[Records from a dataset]
[Start of Attachment]

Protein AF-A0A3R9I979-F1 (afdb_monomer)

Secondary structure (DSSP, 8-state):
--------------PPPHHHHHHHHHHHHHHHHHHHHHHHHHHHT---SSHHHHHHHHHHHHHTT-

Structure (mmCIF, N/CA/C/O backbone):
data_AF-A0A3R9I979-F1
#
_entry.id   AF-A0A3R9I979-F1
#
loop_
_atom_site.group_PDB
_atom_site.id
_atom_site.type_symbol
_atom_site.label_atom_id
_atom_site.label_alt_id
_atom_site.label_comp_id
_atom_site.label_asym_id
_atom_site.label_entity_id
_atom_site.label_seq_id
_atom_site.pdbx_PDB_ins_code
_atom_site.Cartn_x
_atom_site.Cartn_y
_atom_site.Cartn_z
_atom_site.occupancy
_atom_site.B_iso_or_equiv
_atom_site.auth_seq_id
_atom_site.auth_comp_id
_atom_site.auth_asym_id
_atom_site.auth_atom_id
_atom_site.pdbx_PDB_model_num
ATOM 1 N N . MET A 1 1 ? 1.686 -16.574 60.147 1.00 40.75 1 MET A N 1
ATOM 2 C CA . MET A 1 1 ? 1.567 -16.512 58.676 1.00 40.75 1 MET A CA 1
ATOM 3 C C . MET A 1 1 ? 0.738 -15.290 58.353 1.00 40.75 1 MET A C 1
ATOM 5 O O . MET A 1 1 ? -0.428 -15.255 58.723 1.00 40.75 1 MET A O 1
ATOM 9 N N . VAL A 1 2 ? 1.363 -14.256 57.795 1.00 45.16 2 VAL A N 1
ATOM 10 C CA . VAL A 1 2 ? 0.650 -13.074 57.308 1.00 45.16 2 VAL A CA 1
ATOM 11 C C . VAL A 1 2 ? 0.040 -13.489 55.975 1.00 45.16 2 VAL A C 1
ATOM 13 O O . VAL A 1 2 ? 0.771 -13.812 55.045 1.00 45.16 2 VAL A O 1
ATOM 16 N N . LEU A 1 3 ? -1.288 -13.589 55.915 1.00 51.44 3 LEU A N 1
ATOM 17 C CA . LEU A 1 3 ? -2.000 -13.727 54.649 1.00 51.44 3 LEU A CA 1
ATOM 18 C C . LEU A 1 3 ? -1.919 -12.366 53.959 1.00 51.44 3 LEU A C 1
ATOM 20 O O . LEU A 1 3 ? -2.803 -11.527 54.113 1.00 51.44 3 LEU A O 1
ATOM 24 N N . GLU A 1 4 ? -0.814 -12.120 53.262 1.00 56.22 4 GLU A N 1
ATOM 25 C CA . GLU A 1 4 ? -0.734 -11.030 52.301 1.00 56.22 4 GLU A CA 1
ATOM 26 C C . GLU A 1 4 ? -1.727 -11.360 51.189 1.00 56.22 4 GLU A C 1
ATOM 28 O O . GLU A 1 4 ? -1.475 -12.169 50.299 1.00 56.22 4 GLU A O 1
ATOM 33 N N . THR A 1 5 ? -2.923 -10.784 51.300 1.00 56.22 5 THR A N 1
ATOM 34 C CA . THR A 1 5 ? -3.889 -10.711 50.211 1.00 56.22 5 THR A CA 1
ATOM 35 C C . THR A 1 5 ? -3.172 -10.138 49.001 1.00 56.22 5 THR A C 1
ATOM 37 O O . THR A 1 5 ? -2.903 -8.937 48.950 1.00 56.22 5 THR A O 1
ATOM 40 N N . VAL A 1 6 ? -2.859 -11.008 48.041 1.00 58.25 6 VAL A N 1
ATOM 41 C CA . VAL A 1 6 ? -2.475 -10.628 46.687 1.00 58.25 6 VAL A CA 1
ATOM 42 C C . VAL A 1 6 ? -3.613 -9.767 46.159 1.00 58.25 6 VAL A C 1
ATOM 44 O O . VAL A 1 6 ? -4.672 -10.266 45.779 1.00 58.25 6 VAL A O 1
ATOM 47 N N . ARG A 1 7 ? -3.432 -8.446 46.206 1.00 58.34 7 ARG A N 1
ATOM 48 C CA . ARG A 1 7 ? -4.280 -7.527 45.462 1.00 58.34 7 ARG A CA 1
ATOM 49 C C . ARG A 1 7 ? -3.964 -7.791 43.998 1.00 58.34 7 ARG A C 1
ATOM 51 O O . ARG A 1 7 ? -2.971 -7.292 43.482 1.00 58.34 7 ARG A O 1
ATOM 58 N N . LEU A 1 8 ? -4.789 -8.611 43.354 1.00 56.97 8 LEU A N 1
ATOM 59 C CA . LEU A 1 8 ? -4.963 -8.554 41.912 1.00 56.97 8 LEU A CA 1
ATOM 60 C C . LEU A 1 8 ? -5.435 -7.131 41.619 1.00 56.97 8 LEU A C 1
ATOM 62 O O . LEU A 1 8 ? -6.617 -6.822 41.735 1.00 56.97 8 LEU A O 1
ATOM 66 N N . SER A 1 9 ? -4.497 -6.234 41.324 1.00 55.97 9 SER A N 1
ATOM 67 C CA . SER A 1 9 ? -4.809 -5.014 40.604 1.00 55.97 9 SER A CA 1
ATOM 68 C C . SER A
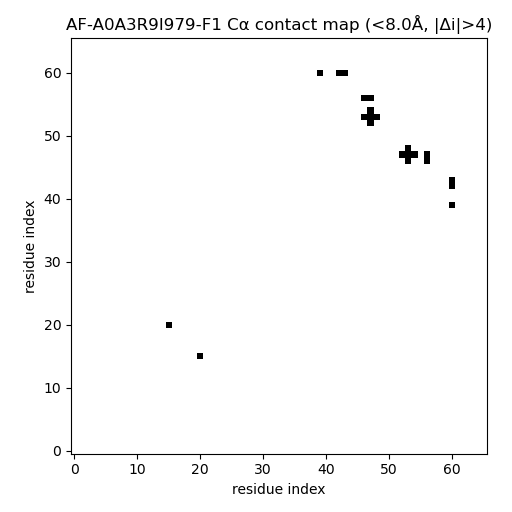 1 9 ? -5.236 -5.459 39.211 1.00 55.97 9 SER A C 1
ATOM 70 O O . SER A 1 9 ? -4.433 -5.476 38.282 1.00 55.97 9 SER A O 1
ATOM 72 N N . THR A 1 10 ? -6.490 -5.878 39.063 1.00 59.38 10 THR A N 1
ATOM 73 C CA . THR A 1 10 ? -7.188 -5.761 37.788 1.00 59.38 10 THR A CA 1
ATOM 74 C C . THR A 1 10 ? -7.312 -4.265 37.545 1.00 59.38 10 THR A C 1
ATOM 76 O O . THR A 1 10 ? -8.331 -3.660 37.863 1.00 59.38 10 THR A O 1
ATOM 79 N N . GLY A 1 11 ? -6.207 -3.643 37.123 1.00 52.94 11 GLY A N 1
ATOM 80 C CA . GLY A 1 11 ? -6.264 -2.344 36.487 1.00 52.94 11 GLY A CA 1
ATOM 81 C C . GLY A 1 11 ? -7.207 -2.539 35.318 1.00 52.94 11 GLY A C 1
ATOM 82 O O . GL
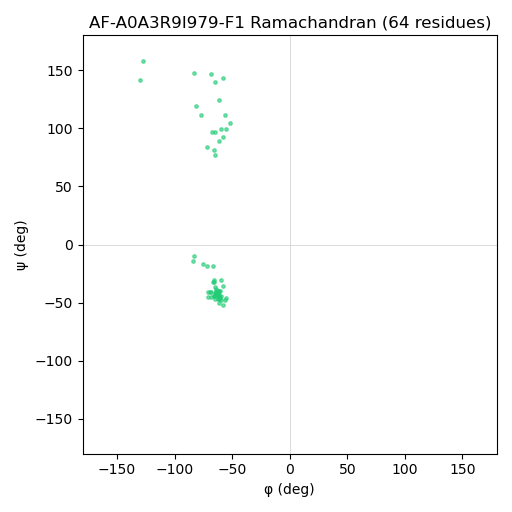Y A 1 11 ? -6.917 -3.346 34.439 1.00 52.94 11 GLY A O 1
ATOM 83 N N . GLU A 1 12 ? -8.381 -1.926 35.400 1.00 59.69 12 GLU A N 1
ATOM 84 C CA . GLU A 1 12 ? -9.309 -1.844 34.285 1.00 59.69 12 GLU A CA 1
ATOM 85 C C . GLU A 1 12 ? -8.569 -1.083 33.179 1.00 59.69 12 GLU A C 1
ATOM 87 O O . GLU A 1 12 ? -8.562 0.144 33.152 1.00 59.69 12 GLU A O 1
ATOM 92 N N . GLU A 1 13 ? -7.835 -1.802 32.325 1.00 67.12 13 GLU A N 1
ATOM 93 C CA . GLU A 1 13 ? -7.400 -1.246 31.052 1.00 67.12 13 GLU A CA 1
ATOM 94 C C . GLU A 1 13 ? -8.677 -0.919 30.282 1.00 67.12 13 GLU A C 1
ATOM 96 O O . GLU A 1 13 ? -9.537 -1.786 30.113 1.00 67.12 13 GLU A O 1
ATOM 101 N N . GLU A 1 14 ? -8.823 0.335 29.850 1.00 72.56 14 GLU A N 1
ATOM 102 C CA . GLU A 1 14 ? -9.877 0.701 28.910 1.00 72.56 14 GLU A CA 1
ATOM 103 C C . GLU A 1 14 ? -9.674 -0.112 27.631 1.00 72.56 14 GLU A C 1
ATOM 105 O O . GLU A 1 14 ? -8.824 0.191 26.793 1.00 72.56 14 GLU A O 1
ATOM 110 N N . VAL A 1 15 ? -10.445 -1.190 27.503 1.00 81.00 15 VAL A N 1
ATOM 111 C CA . VAL A 1 15 ? -10.477 -1.988 26.288 1.00 81.00 15 VAL A CA 1
ATOM 112 C C . VAL A 1 15 ? -11.401 -1.279 25.314 1.00 81.00 15 VAL A C 1
ATOM 114 O O . VAL A 1 15 ? -12.586 -1.083 25.588 1.00 81.00 15 VAL A O 1
ATOM 117 N N . GLU A 1 16 ? -10.850 -0.888 24.172 1.00 84.12 16 GLU A N 1
ATOM 118 C CA . GLU A 1 16 ? -11.628 -0.285 23.099 1.00 84.12 16 GLU A CA 1
ATOM 119 C C . GLU A 1 16 ? -12.757 -1.221 22.639 1.00 84.12 16 GLU A C 1
ATOM 121 O O . GLU A 1 16 ? -12.601 -2.447 22.592 1.00 84.12 16 GLU A O 1
ATOM 126 N N . SER A 1 17 ? -13.916 -0.651 22.294 1.00 92.50 17 SER A N 1
ATOM 127 C CA . SER A 1 17 ? -15.055 -1.456 21.863 1.00 92.50 17 SER A CA 1
ATOM 128 C C . SER A 1 17 ? -14.783 -2.109 20.504 1.00 92.50 17 SER A C 1
ATOM 130 O O . SER A 1 17 ? -14.151 -1.532 19.617 1.00 92.50 17 SER A O 1
ATOM 132 N N . LEU A 1 18 ? -15.321 -3.314 20.292 1.00 93.12 18 LEU A N 1
ATOM 133 C CA . LEU A 1 18 ? -15.196 -3.999 19.000 1.00 93.12 18 LEU A CA 1
ATOM 134 C C . LEU A 1 18 ? -15.805 -3.181 17.849 1.00 93.12 18 LEU A C 1
ATOM 136 O O . LEU A 1 18 ? -15.321 -3.257 16.723 1.00 93.12 18 LEU A O 1
ATOM 140 N N . THR A 1 19 ? -16.836 -2.379 18.125 1.00 92.31 19 THR A N 1
ATOM 141 C CA . THR A 1 19 ? -17.460 -1.483 17.142 1.00 92.31 19 THR A CA 1
ATOM 142 C C . THR A 1 19 ? -16.497 -0.390 16.690 1.00 92.31 19 THR A C 1
ATOM 144 O O . THR A 1 19 ? -16.414 -0.099 15.493 1.00 92.31 19 THR A O 1
ATOM 147 N N . ASP A 1 20 ? -15.738 0.184 17.623 1.00 92.50 20 ASP A N 1
ATOM 148 C CA . ASP A 1 20 ? -14.744 1.215 17.319 1.00 92.50 20 ASP A CA 1
ATOM 149 C C . ASP A 1 20 ? -13.572 0.616 16.538 1.00 92.50 20 ASP A C 1
ATOM 151 O O . ASP A 1 20 ? -13.153 1.178 15.527 1.00 92.50 20 ASP A O 1
ATOM 155 N N . ILE A 1 21 ? -13.120 -0.584 16.918 1.00 94.12 21 ILE A N 1
ATOM 156 C CA . ILE A 1 21 ? -12.080 -1.327 16.192 1.00 94.12 21 ILE A CA 1
ATOM 157 C C . ILE A 1 21 ? -12.520 -1.615 14.752 1.00 94.12 21 ILE A C 1
ATOM 159 O O . ILE A 1 21 ? -11.774 -1.345 13.812 1.00 94.12 21 ILE A O 1
ATOM 163 N N . VAL A 1 22 ? -13.741 -2.119 14.548 1.00 95.81 22 VAL A N 1
ATOM 164 C CA . VAL A 1 22 ? -14.280 -2.376 13.201 1.00 95.81 22 VAL A CA 1
ATOM 165 C C . VAL A 1 22 ? -14.383 -1.080 12.396 1.00 95.81 22 VAL A C 1
ATOM 167 O O . VAL A 1 22 ? -14.049 -1.065 11.211 1.00 95.81 22 VAL A O 1
ATOM 170 N N . SER A 1 23 ? -14.797 0.020 13.027 1.00 95.75 23 SER A N 1
ATOM 171 C CA . SER A 1 23 ? -14.875 1.331 12.373 1.00 95.75 23 SER A CA 1
ATOM 172 C C . SER A 1 23 ? -13.496 1.809 11.910 1.00 95.75 23 SER A C 1
ATOM 174 O O . SER A 1 23 ? -13.338 2.161 10.739 1.00 95.75 23 SER A O 1
ATOM 176 N N . LYS A 1 24 ? -12.479 1.714 12.775 1.00 96.62 24 LYS A N 1
ATOM 177 C CA . LYS A 1 24 ? -11.083 2.046 12.449 1.00 96.62 24 LYS A CA 1
ATOM 178 C C . LYS A 1 24 ? -10.499 1.157 11.358 1.00 96.62 24 LYS A C 1
ATOM 180 O O . LYS A 1 24 ? -9.796 1.656 10.482 1.00 96.62 24 LYS A O 1
ATOM 185 N N . ILE A 1 25 ? -10.790 -0.145 11.372 1.00 96.44 25 ILE A N 1
ATOM 186 C CA . ILE A 1 25 ? -10.356 -1.074 10.316 1.00 96.44 25 ILE A CA 1
ATOM 187 C C . ILE A 1 25 ? -10.955 -0.653 8.973 1.00 96.44 25 ILE A C 1
ATOM 189 O O . ILE A 1 25 ? -10.237 -0.555 7.982 1.00 96.44 25 ILE A O 1
ATOM 193 N N . ASN A 1 26 ? -12.252 -0.350 8.936 1.00 96.75 26 ASN A N 1
ATOM 194 C CA . ASN A 1 26 ? -12.917 0.070 7.705 1.00 96.75 26 ASN A CA 1
ATOM 195 C C . ASN A 1 26 ? -12.369 1.399 7.168 1.00 96.75 26 ASN A C 1
ATOM 197 O O . ASN A 1 26 ? -12.195 1.551 5.960 1.00 96.75 26 ASN A O 1
ATOM 201 N N . GLU A 1 27 ? -12.081 2.359 8.046 1.00 97.69 27 GLU A N 1
ATOM 202 C CA . GLU A 1 27 ? -11.441 3.623 7.672 1.00 97.69 27 GLU A CA 1
ATOM 203 C C . GLU A 1 27 ? -10.012 3.412 7.153 1.00 97.69 27 GLU A C 1
ATOM 205 O O . GLU A 1 27 ? -9.627 3.968 6.120 1.00 97.69 27 GLU A O 1
ATOM 210 N N . THR A 1 28 ? -9.246 2.552 7.824 1.00 97.44 28 THR A N 1
ATOM 211 C CA . THR A 1 28 ? -7.881 2.194 7.425 1.00 97.44 28 THR A CA 1
ATOM 212 C C . THR A 1 28 ? -7.878 1.535 6.050 1.00 97.44 28 THR A C 1
ATOM 214 O O . THR A 1 28 ? -7.108 1.941 5.186 1.00 97.44 28 THR A O 1
ATOM 217 N N . ASN A 1 29 ? -8.786 0.590 5.799 1.00 97.19 29 ASN A N 1
ATOM 218 C CA . ASN A 1 29 ? -8.903 -0.087 4.507 1.00 97.19 29 ASN A CA 1
ATOM 219 C C . ASN A 1 29 ? -9.233 0.895 3.378 1.00 97.19 29 ASN A C 1
ATOM 221 O O . ASN A 1 29 ? -8.575 0.870 2.343 1.00 97.19 29 ASN A O 1
ATOM 225 N N . LYS A 1 30 ? -10.171 1.826 3.597 1.00 97.06 30 LYS A N 1
ATOM 226 C CA . LYS A 1 30 ? -10.468 2.888 2.619 1.00 97.06 30 LYS A CA 1
ATOM 227 C C . LYS A 1 30 ? -9.261 3.779 2.344 1.00 97.06 30 LYS A C 1
ATOM 229 O O . LYS A 1 30 ? -9.027 4.176 1.204 1.00 97.06 30 LYS A O 1
ATOM 234 N N . THR A 1 31 ? -8.500 4.105 3.385 1.00 97.38 31 THR A N 1
ATOM 235 C CA . THR A 1 31 ? -7.287 4.916 3.251 1.00 97.38 31 THR A CA 1
ATOM 236 C C . THR A 1 31 ? -6.227 4.172 2.445 1.00 97.38 31 THR A C 1
ATOM 238 O O . THR A 1 31 ? -5.651 4.759 1.532 1.00 97.38 31 THR A O 1
ATOM 241 N N . ILE A 1 32 ? -6.022 2.881 2.722 1.00 96.25 32 ILE A N 1
ATOM 242 C CA . ILE A 1 32 ? -5.119 2.011 1.959 1.00 96.25 32 ILE A CA 1
ATOM 243 C C . ILE A 1 32 ? -5.544 1.982 0.491 1.00 96.25 32 ILE A C 1
ATOM 245 O O . ILE A 1 32 ? -4.730 2.288 -0.370 1.00 96.25 32 ILE A O 1
ATOM 249 N N . GLU A 1 33 ? -6.814 1.701 0.197 1.00 93.69 33 GLU A N 1
ATOM 250 C CA . GLU A 1 33 ? -7.334 1.668 -1.176 1.00 93.69 33 GLU A CA 1
ATOM 251 C C . GLU A 1 33 ? -7.088 2.993 -1.913 1.00 93.69 33 GLU A C 1
ATOM 253 O O . GLU A 1 33 ? -6.556 3.002 -3.025 1.00 93.69 33 GLU A O 1
ATOM 258 N N . SER A 1 34 ? -7.411 4.124 -1.278 1.00 95.31 34 SER A N 1
ATOM 259 C CA . SER A 1 34 ? -7.213 5.451 -1.867 1.00 95.31 34 SER A CA 1
ATOM 260 C C . SER A 1 34 ? -5.736 5.769 -2.109 1.00 95.31 34 SER A C 1
ATOM 262 O O . SER A 1 34 ? -5.392 6.346 -3.143 1.00 95.31 34 SER A O 1
ATOM 264 N N . GLN A 1 35 ? -4.858 5.430 -1.166 1.00 95.62 35 GLN A N 1
ATOM 265 C CA . GLN A 1 35 ? -3.423 5.686 -1.281 1.00 95.62 35 GLN A CA 1
ATOM 266 C C . GLN A 1 35 ? -2.774 4.775 -2.321 1.00 95.62 35 GLN A C 1
ATOM 268 O O . GLN A 1 35 ? -1.970 5.244 -3.125 1.00 95.62 35 GLN A O 1
ATOM 273 N N . THR A 1 36 ? -3.155 3.498 -2.360 1.00 93.19 36 THR A N 1
ATOM 274 C CA . THR A 1 36 ? -2.706 2.550 -3.381 1.00 93.19 36 THR A CA 1
ATOM 275 C C . THR A 1 36 ? -3.136 3.004 -4.773 1.00 93.19 36 THR A C 1
ATOM 277 O O . THR A 1 36 ? -2.309 3.004 -5.683 1.00 93.19 36 THR A O 1
ATOM 280 N N . ALA A 1 37 ? -4.380 3.460 -4.946 1.00 91.62 37 ALA A N 1
ATOM 281 C CA . ALA A 1 37 ? -4.855 3.991 -6.223 1.00 91.62 37 ALA A CA 1
ATOM 282 C C . ALA A 1 37 ? -4.051 5.221 -6.675 1.00 91.62 37 ALA A C 1
ATOM 284 O O . ALA A 1 37 ? -3.599 5.270 -7.819 1.00 91.62 37 ALA A O 1
ATOM 285 N N . SER A 1 38 ? -3.809 6.176 -5.770 1.00 94.19 38 SER A N 1
ATOM 286 C CA . SER A 1 38 ? -3.001 7.364 -6.070 1.00 94.19 38 SER A CA 1
ATOM 287 C C . SER A 1 38 ? -1.557 7.002 -6.428 1.00 94.19 38 SER A C 1
ATOM 289 O O . SER A 1 38 ? -1.008 7.525 -7.395 1.00 94.19 38 SER A O 1
ATOM 291 N N . LEU A 1 39 ? -0.949 6.057 -5.707 1.00 93.31 39 LEU A N 1
ATOM 292 C CA . LEU A 1 39 ? 0.402 5.591 -6.009 1.00 93.31 39 LEU A CA 1
ATOM 293 C C . LEU A 1 39 ? 0.475 4.922 -7.388 1.00 93.31 39 LEU A C 1
ATOM 295 O O . LEU A 1 39 ? 1.398 5.197 -8.151 1.00 93.31 39 LEU A O 1
ATOM 299 N N . LEU A 1 40 ? -0.494 4.072 -7.735 1.00 90.56 40 LEU A N 1
ATOM 300 C CA . LEU A 1 40 ? -0
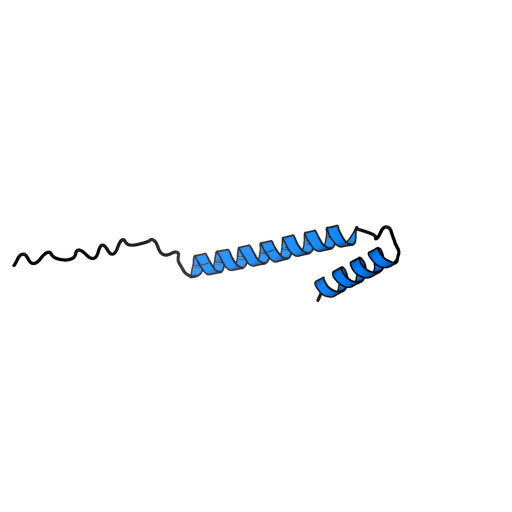.545 3.423 -9.049 1.00 90.56 40 LEU A CA 1
ATOM 301 C C . LEU A 1 40 ? -0.748 4.423 -10.187 1.00 90.56 
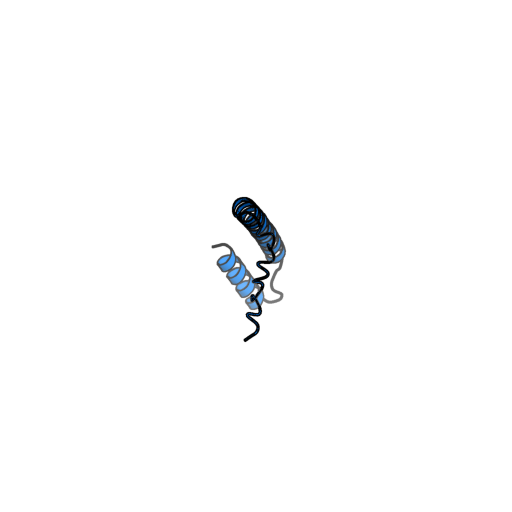40 LEU A C 1
ATOM 303 O O . LEU A 1 40 ? -0.166 4.249 -11.258 1.00 90.56 40 LEU A O 1
ATOM 307 N N . GLU A 1 41 ? -1.538 5.470 -9.965 1.00 90.31 41 GLU A N 1
ATOM 308 C CA . GLU A 1 41 ? -1.686 6.568 -10.918 1.00 90.31 41 GLU A CA 1
ATOM 309 C C . GLU A 1 41 ? -0.348 7.281 -11.144 1.00 90.31 41 GLU A C 1
ATOM 311 O O . GLU A 1 41 ? 0.087 7.413 -12.289 1.00 90.31 41 GLU A O 1
ATOM 316 N N . MET A 1 42 ? 0.346 7.662 -10.067 1.00 91.94 42 MET A N 1
ATOM 317 C CA . MET A 1 42 ? 1.661 8.308 -10.147 1.00 91.94 42 MET A CA 1
ATOM 318 C C . MET A 1 42 ? 2.692 7.425 -10.859 1.00 91.94 42 MET A C 1
ATOM 320 O O . MET A 1 42 ? 3.431 7.899 -11.719 1.00 91.94 42 MET A O 1
ATOM 324 N N . LEU A 1 43 ? 2.736 6.130 -10.538 1.00 89.50 43 LEU A N 1
ATOM 325 C CA . LEU A 1 43 ? 3.641 5.182 -11.192 1.00 89.50 43 LEU A CA 1
ATOM 326 C C . LEU A 1 43 ? 3.287 4.974 -12.671 1.00 89.50 43 LEU A C 1
ATOM 328 O O . LEU A 1 43 ? 4.184 4.788 -13.489 1.00 89.50 43 LEU A O 1
ATOM 332 N N . GLY A 1 44 ? 2.005 5.050 -13.036 1.00 86.00 44 GLY A N 1
ATOM 333 C CA . GLY A 1 44 ? 1.542 4.973 -14.423 1.00 86.00 44 GLY A CA 1
ATOM 334 C C . GLY A 1 44 ? 1.973 6.151 -15.301 1.00 86.00 44 GLY A C 1
ATOM 335 O O . GLY A 1 44 ? 1.965 6.027 -16.524 1.00 86.00 44 GLY A O 1
ATOM 336 N N . GLN A 1 45 ? 2.372 7.272 -14.696 1.00 88.88 45 GLN A N 1
ATOM 337 C CA . GLN A 1 45 ? 2.938 8.427 -15.402 1.00 88.88 45 GLN A CA 1
ATOM 338 C C . GLN A 1 45 ? 4.441 8.277 -15.680 1.00 88.88 45 GLN A C 1
ATOM 340 O O . GLN A 1 45 ? 5.015 9.095 -16.400 1.00 88.88 45 GLN A O 1
ATOM 345 N N . LEU A 1 46 ? 5.096 7.263 -15.107 1.00 89.12 46 LEU A N 1
ATOM 346 C CA . LEU A 1 46 ? 6.513 7.001 -15.332 1.00 89.12 46 LEU A CA 1
ATOM 347 C C . LEU A 1 46 ? 6.722 6.193 -16.619 1.00 89.12 46 LEU A C 1
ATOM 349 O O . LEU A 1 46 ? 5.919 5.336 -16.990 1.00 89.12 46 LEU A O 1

[End of Attachment]

* TASK REQUIREMENTS:
Repeat exactly the lines above, from the line that contains "ATOM 291 N N" down through the line that contains "ATOM 340 O O". Include both of those lines and none of the pictures.

* OUTPUT BELOW:
ATOM 291 N N . LEU A 1 39 ? -0.949 6.057 -5.707 1.00 93.31 39 LEU A N 1
ATOM 292 C CA . LEU A 1 39 ? 0.402 5.591 -6.009 1.00 93.31 39 LEU A CA 1
ATOM 293 C C . LEU A 1 39 ? 0.475 4.922 -7.388 1.00 93.31 39 LEU A C 1
ATOM 295 O O . LEU A 1 39 ? 1.398 5.197 -8.151 1.00 93.31 39 LEU A O 1
ATOM 299 N N . LEU A 1 40 ? -0.494 4.072 -7.735 1.00 90.56 40 LEU A N 1
ATOM 300 C CA . LEU A 1 40 ? -0
.545 3.423 -9.049 1.00 90.56 40 LEU A CA 1
ATOM 301 C C . LEU A 1 40 ? -0.748 4.423 -10.187 1.00 90.56 
40 LEU A C 1
ATOM 303 O O . LEU A 1 40 ? -0.166 4.249 -11.258 1.00 90.56 40 LEU A O 1
ATOM 307 N N . GLU A 1 41 ? -1.538 5.470 -9.965 1.00 90.31 41 GLU A N 1
ATOM 308 C CA . GLU A 1 41 ? -1.686 6.568 -10.918 1.00 90.31 41 GLU A CA 1
ATOM 309 C C . GLU A 1 41 ? -0.348 7.281 -11.144 1.00 90.31 41 GLU A C 1
ATOM 311 O O . GLU A 1 41 ? 0.087 7.413 -12.289 1.00 90.31 41 GLU A O 1
ATOM 316 N N . MET A 1 42 ? 0.346 7.662 -10.067 1.00 91.94 42 MET A N 1
ATOM 317 C CA . MET A 1 42 ? 1.661 8.308 -10.147 1.00 91.94 42 MET A CA 1
ATOM 318 C C . MET A 1 42 ? 2.692 7.425 -10.859 1.00 91.94 42 MET A C 1
ATOM 320 O O . MET A 1 42 ? 3.431 7.899 -11.719 1.00 91.94 42 MET A O 1
ATOM 324 N N . LEU A 1 43 ? 2.736 6.130 -10.538 1.00 89.50 43 LEU A N 1
ATOM 325 C CA . LEU A 1 43 ? 3.641 5.182 -11.192 1.00 89.50 43 LEU A CA 1
ATOM 326 C C . LEU A 1 43 ? 3.287 4.974 -12.671 1.00 89.50 43 LEU A C 1
ATOM 328 O O . LEU A 1 43 ? 4.184 4.788 -13.489 1.00 89.50 43 LEU A O 1
ATOM 332 N N . GLY A 1 44 ? 2.005 5.050 -13.036 1.00 86.00 44 GLY A N 1
ATOM 333 C CA . GLY A 1 44 ? 1.542 4.973 -14.423 1.00 86.00 44 GLY A CA 1
ATOM 334 C C . GLY A 1 44 ? 1.973 6.151 -15.301 1.00 86.00 44 GLY A C 1
ATOM 335 O O . GLY A 1 44 ? 1.965 6.027 -16.524 1.00 86.00 44 GLY A O 1
ATOM 336 N N . GLN A 1 45 ? 2.372 7.272 -14.696 1.00 88.88 45 GLN A N 1
ATOM 337 C CA . GLN A 1 45 ? 2.938 8.427 -15.402 1.00 88.88 45 GLN A CA 1
ATOM 338 C C . GLN A 1 45 ? 4.441 8.277 -15.680 1.00 88.88 45 GLN A C 1
ATOM 340 O O . GLN A 1 45 ? 5.015 9.095 -16.400 1.00 88.88 45 GLN A O 1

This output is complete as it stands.